**ABOUT THIS EXERCISE:** There is one span to output from the data below: the lines starting at the line with "ATOM 23 N N" and ending at the line with "ATOM 43 C CA". Output it exactly, ends included, nothing more.
== Segment start ==
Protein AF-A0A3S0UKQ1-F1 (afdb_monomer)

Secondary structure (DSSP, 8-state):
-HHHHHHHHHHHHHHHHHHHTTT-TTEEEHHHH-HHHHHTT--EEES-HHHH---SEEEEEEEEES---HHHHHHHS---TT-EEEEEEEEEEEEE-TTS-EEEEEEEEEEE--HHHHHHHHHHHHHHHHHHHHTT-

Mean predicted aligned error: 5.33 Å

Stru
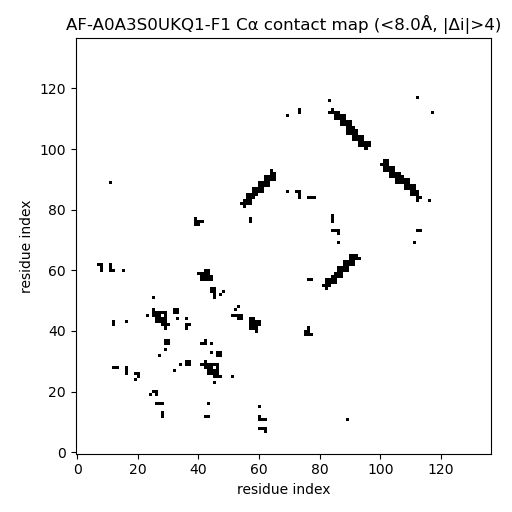cture (mmCIF, N/CA/C/O backbone):
data_AF-A0A3S0UKQ1-F1
#
_entry.id   AF-A0A3S0UKQ1-F1
#
loop_
_atom_site.group_PDB
_atom_site.id
_atom_site.type_symbol
_atom_site.label_atom_id
_atom_site.label_alt_id
_atom_site.label_comp_id
_atom_site.label_asym_id
_atom_site.label_entity_id
_atom_site.label_seq_id
_atom_site.pdbx_PDB_ins_code
_atom_site.Cartn_x
_atom_site.Cartn_y
_atom_site.Cartn_z
_atom_site.occupancy
_atom_site.B_iso_or_equiv
_atom_site.auth_seq_id
_atom_site.auth_comp_id
_atom_site.auth_asym_id
_atom_site.auth_atom_id
_atom_site.pdbx_PDB_model_num
ATOM 1 N N . MET A 1 1 ? 1.401 -3.249 -27.573 1.00 41.78 1 MET A N 1
ATOM 2 C CA . MET A 1 1 ? 2.174 -2.762 -26.399 1.00 41.78 1 MET A CA 1
ATOM 3 C C . MET A 1 1 ? 1.337 -2.604 -25.121 1.00 41.78 1 MET A C 1
ATOM 5 O O . MET A 1 1 ? 1.871 -2.892 -24.061 1.00 41.78 1 MET A O 1
ATOM 9 N N . SER A 1 2 ? 0.044 -2.254 -25.197 1.00 53.12 2 SER A N 1
ATOM 10 C CA . SER A 1 2 ? -0.866 -2.111 -24.036 1.00 53.12 2 SER A CA 1
ATOM 11 C C . SER A 1 2 ? -0.996 -3.370 -23.145 1.00 53.12 2 SER A C 1
ATOM 13 O O . SER A 1 2 ? -0.843 -3.288 -21.926 1.00 53.12 2 SER A O 1
ATOM 15 N N . ASN A 1 3 ? -1.156 -4.561 -23.739 1.00 58.75 3 ASN A N 1
ATOM 16 C CA . ASN A 1 3 ? -1.391 -5.795 -22.972 1.00 58.75 3 ASN A CA 1
ATOM 17 C C . ASN A 1 3 ? -0.244 -6.185 -22.027 1.00 58.75 3 ASN A C 1
ATOM 19 O O . ASN A 1 3 ? -0.502 -6.721 -20.956 1.00 58.75 3 ASN A O 1
ATOM 23 N N . ARG A 1 4 ? 1.017 -5.896 -22.383 1.00 60.31 4 ARG A N 1
ATOM 24 C CA . ARG A 1 4 ? 2.182 -6.324 -21.590 1.00 60.31 4 ARG A CA 1
ATOM 25 C C . ARG A 1 4 ? 2.304 -5.541 -20.283 1.00 60.31 4 ARG A C 1
ATOM 27 O O . ARG A 1 4 ? 2.554 -6.142 -19.246 1.00 60.31 4 ARG A O 1
ATOM 34 N N . ASN A 1 5 ? 2.066 -4.230 -20.329 1.00 62.78 5 ASN A N 1
ATOM 35 C CA . ASN A 1 5 ? 2.089 -3.378 -19.138 1.00 62.78 5 ASN A CA 1
ATOM 36 C C . ASN A 1 5 ? 0.920 -3.711 -18.200 1.00 62.78 5 ASN A C 1
ATOM 38 O O . ASN A 1 5 ? 1.110 -3.778 -16.987 1.00 62.78 5 ASN A O 1
ATOM 42 N N . ARG A 1 6 ? -0.257 -4.027 -18.762 1.00 67.06 6 ARG A N 1
ATOM 43 C CA . ARG A 1 6 ? -1.413 -4.505 -17.990 1.00 67.06 6 ARG A CA 1
ATOM 44 C C . ARG A 1 6 ? -1.115 -5.818 -17.257 1.00 67.06 6 ARG A C 1
ATOM 46 O O . ARG A 1 6 ? -1.441 -5.942 -16.083 1.00 67.06 6 ARG A O 1
ATOM 53 N N . THR A 1 7 ? -0.457 -6.775 -17.914 1.00 77.00 7 THR A N 1
ATOM 54 C CA . THR A 1 7 ? -0.077 -8.053 -17.286 1.00 77.00 7 THR A CA 1
ATOM 55 C C . THR A 1 7 ? 0.902 -7.866 -16.127 1.00 77.00 7 THR A C 1
ATOM 57 O O . THR A 1 7 ? 0.783 -8.559 -15.122 1.00 77.00 7 THR A O 1
ATOM 60 N N . VAL A 1 8 ? 1.848 -6.926 -16.234 1.00 76.75 8 VAL A N 1
ATOM 61 C CA . VAL A 1 8 ? 2.812 -6.641 -15.156 1.00 76.75 8 VAL A CA 1
ATOM 62 C C . VAL A 1 8 ? 2.118 -6.024 -13.938 1.00 76.75 8 VAL A C 1
ATOM 64 O O . VAL A 1 8 ? 2.382 -6.464 -12.821 1.00 76.75 8 VAL A O 1
ATOM 67 N N . GLY A 1 9 ? 1.199 -5.073 -14.146 1.00 79.06 9 GLY A N 1
ATOM 68 C CA . GLY A 1 9 ? 0.377 -4.509 -13.065 1.00 79.06 9 GLY A CA 1
ATOM 69 C C . GLY A 1 9 ? -0.459 -5.579 -12.359 1.00 79.06 9 GLY A C 1
ATOM 70 O O . GLY A 1 9 ? -0.374 -5.731 -11.146 1.00 79.06 9 GLY A O 1
ATOM 71 N N . HIS A 1 10 ? -1.144 -6.421 -13.133 1.00 85.25 10 HIS A N 1
ATOM 72 C CA . HIS A 1 10 ? -1.915 -7.541 -12.590 1.00 85.25 10 HIS A CA 1
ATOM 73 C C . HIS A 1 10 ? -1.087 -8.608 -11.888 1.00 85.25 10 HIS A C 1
== Segment end ==
**SOLUTION FOR THIS EXERCISE:**
ATOM 23 N N . ARG A 1 4 ? 1.017 -5.896 -22.383 1.00 60.31 4 ARG A N 1
ATOM 24 C CA . ARG A 1 4 ? 2.182 -6.324 -21.590 1.00 60.31 4 ARG A CA 1
ATOM 25 C C . ARG A 1 4 ? 2.304 -5.541 -20.283 1.00 60.31 4 ARG A C 1
ATOM 27 O O . ARG A 1 4 ? 2.554 -6.142 -19.246 1.00 60.31 4 ARG A O 1
ATOM 34 N N . ASN A 1 5 ? 2.066 -4.230 -20.329 1.00 62.78 5 ASN A N 1
ATOM 35 C CA . ASN A 1 5 ? 2.089 -3.378 -19.138 1.00 62.78 5 ASN A CA 1
ATOM 36 C C . ASN A 1 5 ? 0.920 -3.711 -18.200 1.00 62.78 5 ASN A C 1
ATOM 38 O O . ASN A 1 5 ? 1.110 -3.778 -16.987 1.00 62.78 5 ASN A O 1
ATOM 42 N N . ARG A 1 6 ? -0.257 -4.027 -18.762 1.00 67.06 6 ARG A N 1
ATOM 43 C CA . ARG A 1 6 ? -1.413 -4.505 -17.990 1.00 67.06 6 ARG A CA 1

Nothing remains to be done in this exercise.